Au téléphone, il précise qu’il travaille « de 7h à minuit ». Courses, cuisine, tâches administratives et même 15 minutes de sieste… L’agenda de Maximilien Bridier est bien rôdé. Il a quand même réussi à nous faire une place au milieu de ses rendez-vous afin que l’on puisse s’installer en terrasse et discuter de son arrivée à Tours le 1er décembre 2016.

Il ne voulait pas reprendre un étoilé, et pourtant…

Si on s’intéresse à ce jeune homme de 27 ans, bientôt 28, c’est parce que c’est un entrepreneur qui compte à Tours, et même en Indre-et-Loire. Maximilien Bridier est le chef de La Roche Le Roy, l’un des grands restaurants gastronomiques du département installé tout près de l’A10 mais qui jouit d’un cadre exceptionnel dans un manoir du XVIIIème siècle avec un parc extrêmement apaisant. Dans le mythe collectif tourangeau, La Roche Le Roy c’est la finesse des plats, la qualité des produits, l’audace des plats… Jusqu’à l’an dernier, l’établissement avait même son étoile au Michelin : « mais je l’ai rendue en arrivant » indique le nouveau chef, qui savait de toute façon que les critiques allaient lui retirer d’office n’ayant pas le temps de tester sa cuisine avant de boucler leur nouvelle édition.

Depuis ce jour, Maximilien Bridier travaille pour être à la hauteur du guide rouge. Il espère y faire de nouveau son entrée prochainement, sans fixer de date très claire. Un horizon à 3-4 ans semblerait lui convenir, de toute façon il s’est engagé pour 15 ans en rachetant le restaurant d’Alain Couturier (50 places en salle, 35 en terrasse).
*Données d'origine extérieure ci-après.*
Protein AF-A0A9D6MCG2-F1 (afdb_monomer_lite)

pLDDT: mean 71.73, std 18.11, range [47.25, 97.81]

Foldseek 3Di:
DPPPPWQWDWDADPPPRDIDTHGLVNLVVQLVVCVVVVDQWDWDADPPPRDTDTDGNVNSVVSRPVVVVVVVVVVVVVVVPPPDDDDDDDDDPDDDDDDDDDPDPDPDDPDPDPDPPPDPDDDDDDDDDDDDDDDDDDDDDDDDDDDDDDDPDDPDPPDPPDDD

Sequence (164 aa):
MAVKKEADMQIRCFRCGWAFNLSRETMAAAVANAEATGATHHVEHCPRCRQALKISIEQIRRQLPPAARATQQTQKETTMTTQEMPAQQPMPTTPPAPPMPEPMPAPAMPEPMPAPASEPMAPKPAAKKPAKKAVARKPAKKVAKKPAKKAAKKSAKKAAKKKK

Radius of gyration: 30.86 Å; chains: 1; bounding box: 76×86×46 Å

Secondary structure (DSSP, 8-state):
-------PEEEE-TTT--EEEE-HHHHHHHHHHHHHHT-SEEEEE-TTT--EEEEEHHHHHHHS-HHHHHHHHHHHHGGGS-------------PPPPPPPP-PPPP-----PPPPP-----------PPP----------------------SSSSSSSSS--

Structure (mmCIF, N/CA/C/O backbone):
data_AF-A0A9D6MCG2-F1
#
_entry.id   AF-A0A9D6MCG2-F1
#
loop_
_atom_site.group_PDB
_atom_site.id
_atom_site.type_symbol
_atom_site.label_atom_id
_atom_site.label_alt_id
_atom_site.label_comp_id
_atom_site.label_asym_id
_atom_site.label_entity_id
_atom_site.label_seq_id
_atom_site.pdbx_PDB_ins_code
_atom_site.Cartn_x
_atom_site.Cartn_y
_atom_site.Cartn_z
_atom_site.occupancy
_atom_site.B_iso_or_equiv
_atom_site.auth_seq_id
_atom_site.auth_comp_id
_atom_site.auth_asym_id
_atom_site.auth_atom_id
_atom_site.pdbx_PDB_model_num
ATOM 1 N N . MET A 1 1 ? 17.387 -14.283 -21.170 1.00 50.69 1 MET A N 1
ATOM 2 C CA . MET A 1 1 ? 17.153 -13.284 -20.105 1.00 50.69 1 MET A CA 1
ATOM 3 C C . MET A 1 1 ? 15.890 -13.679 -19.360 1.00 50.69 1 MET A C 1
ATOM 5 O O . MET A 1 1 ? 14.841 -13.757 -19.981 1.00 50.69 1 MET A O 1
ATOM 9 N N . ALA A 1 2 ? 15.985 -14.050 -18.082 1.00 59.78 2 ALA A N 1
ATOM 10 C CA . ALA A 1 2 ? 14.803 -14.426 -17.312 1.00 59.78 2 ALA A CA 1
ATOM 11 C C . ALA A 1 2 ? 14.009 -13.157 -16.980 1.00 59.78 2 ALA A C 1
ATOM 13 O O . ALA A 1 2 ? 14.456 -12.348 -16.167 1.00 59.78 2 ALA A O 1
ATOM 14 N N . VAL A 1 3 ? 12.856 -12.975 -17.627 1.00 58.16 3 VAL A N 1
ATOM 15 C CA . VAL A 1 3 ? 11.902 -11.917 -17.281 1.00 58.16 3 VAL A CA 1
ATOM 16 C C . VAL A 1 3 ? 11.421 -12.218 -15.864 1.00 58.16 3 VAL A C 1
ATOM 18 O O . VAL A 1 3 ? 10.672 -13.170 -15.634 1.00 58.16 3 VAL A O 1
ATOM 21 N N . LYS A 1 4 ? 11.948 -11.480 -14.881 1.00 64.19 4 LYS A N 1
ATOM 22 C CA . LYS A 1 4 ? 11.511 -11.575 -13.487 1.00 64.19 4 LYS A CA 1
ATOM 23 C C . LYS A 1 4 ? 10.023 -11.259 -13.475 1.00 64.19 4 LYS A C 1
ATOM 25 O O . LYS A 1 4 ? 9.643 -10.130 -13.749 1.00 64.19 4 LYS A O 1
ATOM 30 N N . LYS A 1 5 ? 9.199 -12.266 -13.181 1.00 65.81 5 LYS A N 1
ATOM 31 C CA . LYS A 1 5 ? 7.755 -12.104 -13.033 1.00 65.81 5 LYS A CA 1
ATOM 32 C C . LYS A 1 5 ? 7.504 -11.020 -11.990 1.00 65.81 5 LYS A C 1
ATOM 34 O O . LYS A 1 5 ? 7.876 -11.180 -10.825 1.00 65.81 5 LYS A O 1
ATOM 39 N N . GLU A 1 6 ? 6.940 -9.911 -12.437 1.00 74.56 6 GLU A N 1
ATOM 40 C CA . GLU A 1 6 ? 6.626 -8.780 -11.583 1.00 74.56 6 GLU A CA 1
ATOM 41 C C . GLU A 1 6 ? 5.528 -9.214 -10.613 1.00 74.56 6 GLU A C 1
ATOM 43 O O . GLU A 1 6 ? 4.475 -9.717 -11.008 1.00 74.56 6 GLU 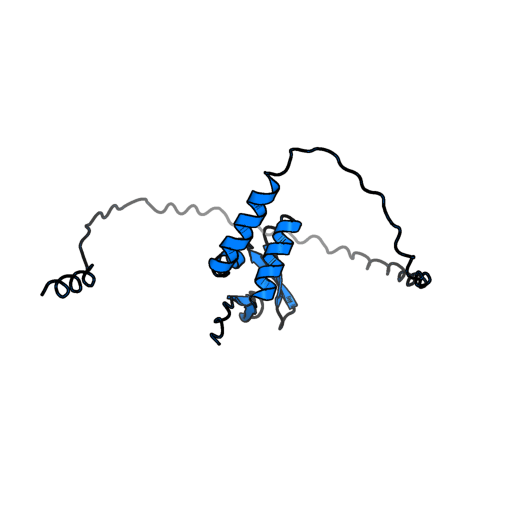A O 1
ATOM 48 N N . ALA A 1 7 ? 5.825 -9.119 -9.318 1.00 76.00 7 ALA A N 1
ATOM 49 C CA . ALA A 1 7 ? 4.828 -9.317 -8.284 1.00 76.00 7 ALA A CA 1
ATOM 50 C C . ALA A 1 7 ? 3.994 -8.040 -8.224 1.00 76.00 7 ALA A C 1
ATOM 52 O O . ALA A 1 7 ? 4.477 -7.014 -7.747 1.00 76.00 7 ALA A O 1
ATOM 53 N N . ASP A 1 8 ? 2.780 -8.122 -8.751 1.00 89.38 8 ASP A N 1
ATOM 54 C CA . ASP A 1 8 ? 1.786 -7.063 -8.692 1.00 89.38 8 ASP A CA 1
ATOM 55 C C . ASP A 1 8 ? 0.729 -7.404 -7.630 1.00 89.38 8 ASP A C 1
ATOM 57 O O . ASP A 1 8 ? 0.317 -8.564 -7.490 1.00 89.38 8 ASP A O 1
ATOM 61 N N . MET A 1 9 ? 0.334 -6.405 -6.840 1.00 93.06 9 MET A N 1
ATOM 62 C CA . MET A 1 9 ? -0.701 -6.548 -5.821 1.00 93.06 9 MET A CA 1
ATOM 63 C C . MET A 1 9 ? -2.017 -5.950 -6.320 1.00 93.06 9 MET A C 1
ATOM 65 O O . MET A 1 9 ? -2.147 -4.736 -6.460 1.00 93.06 9 MET A O 1
ATOM 69 N N . GLN A 1 10 ? -3.041 -6.793 -6.468 1.00 95.31 10 GLN A N 1
ATOM 70 C CA . GLN A 1 10 ? -4.377 -6.336 -6.843 1.00 95.31 10 GLN A CA 1
ATOM 71 C C . GLN A 1 10 ? -5.127 -5.727 -5.645 1.00 95.31 10 GLN A C 1
ATOM 73 O O . GLN A 1 10 ? -5.333 -6.380 -4.617 1.00 95.31 10 GLN A O 1
ATOM 78 N N . ILE A 1 11 ? -5.599 -4.489 -5.798 1.00 96.06 11 ILE A N 1
ATOM 79 C CA . ILE A 1 11 ? -6.351 -3.722 -4.796 1.00 96.06 11 ILE A CA 1
ATOM 80 C C . ILE A 1 11 ? -7.715 -3.339 -5.356 1.00 96.06 11 ILE A C 1
ATOM 82 O O . ILE A 1 11 ? -7.843 -2.938 -6.509 1.00 96.06 11 ILE A O 1
ATOM 86 N N . ARG A 1 12 ? -8.757 -3.445 -4.527 1.00 97.44 12 ARG A N 1
ATOM 87 C CA . ARG A 1 12 ? -10.127 -3.055 -4.881 1.00 97.44 12 ARG A CA 1
ATOM 88 C C . ARG A 1 12 ? -10.505 -1.755 -4.189 1.00 97.44 12 ARG A C 1
ATOM 90 O O . ARG A 1 12 ? -10.336 -1.618 -2.980 1.00 97.44 12 ARG A O 1
ATOM 97 N N . CYS A 1 13 ? -11.057 -0.814 -4.945 1.00 97.69 13 CYS A N 1
ATOM 98 C CA . CYS A 1 13 ? -11.612 0.404 -4.372 1.00 97.69 13 CYS A CA 1
ATOM 99 C C . CYS A 1 13 ? -12.918 0.102 -3.622 1.00 97.69 13 CYS A C 1
ATOM 101 O O . CYS A 1 13 ? -13.858 -0.429 -4.211 1.00 97.69 13 CYS A O 1
ATOM 103 N N . PHE A 1 14 ? -13.024 0.523 -2.359 1.00 96.19 14 PHE A N 1
ATOM 104 C CA . PHE A 1 14 ? -14.239 0.344 -1.550 1.00 96.19 14 PHE A CA 1
ATOM 105 C C . PHE A 1 14 ? -15.445 1.156 -2.042 1.00 96.19 14 PHE A C 1
ATOM 107 O O . PHE A 1 14 ? -16.573 0.847 -1.677 1.00 96.19 14 PHE A O 1
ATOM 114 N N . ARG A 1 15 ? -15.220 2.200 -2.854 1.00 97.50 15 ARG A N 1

Une affaire royale, sans mauvais jeu de mot, pourtant au départ il n’avait pas du tout l’intention d’y aller. S’il cherchait à s’installer dans la région Centre-Val de Loire, ce Blésois de naissance confie qu’il ne voulait pas reprendre un restaurant déjà étoilé :

« perdre une étoile c’est 25% de clientèle en moins la première année, cela risquait donc de m’obliger à licencier du personnel. »

Une clientèle d’habitués…

Et puis, la curiosité aidant, il est venu visiter les lieux… « J’ai trouvé ça sympa, donc j’ai acheté » résume-t-il en une phrase. « Je suis venu manger. J’ai aimé la cuisine, traditionnelle, très simple. Il n’y a pas un mélange avec 18 saveurs. C’est de beaux produits travaillés simplement, correctement. » Il convainc alors l’ancien chef de passer en cuisine dès décembre pour affronter le rush des fêtes de fin d’année, « la période la plus difficile de l’année », et se met au travail… Moins d’un an après, malgré sa crainte d’origine, La Roche Le Roy est passé de 12 à 15 salariés, apprentis compris (5 en salle, 10 en cuisine dont un chef pâtissier et un sommelier).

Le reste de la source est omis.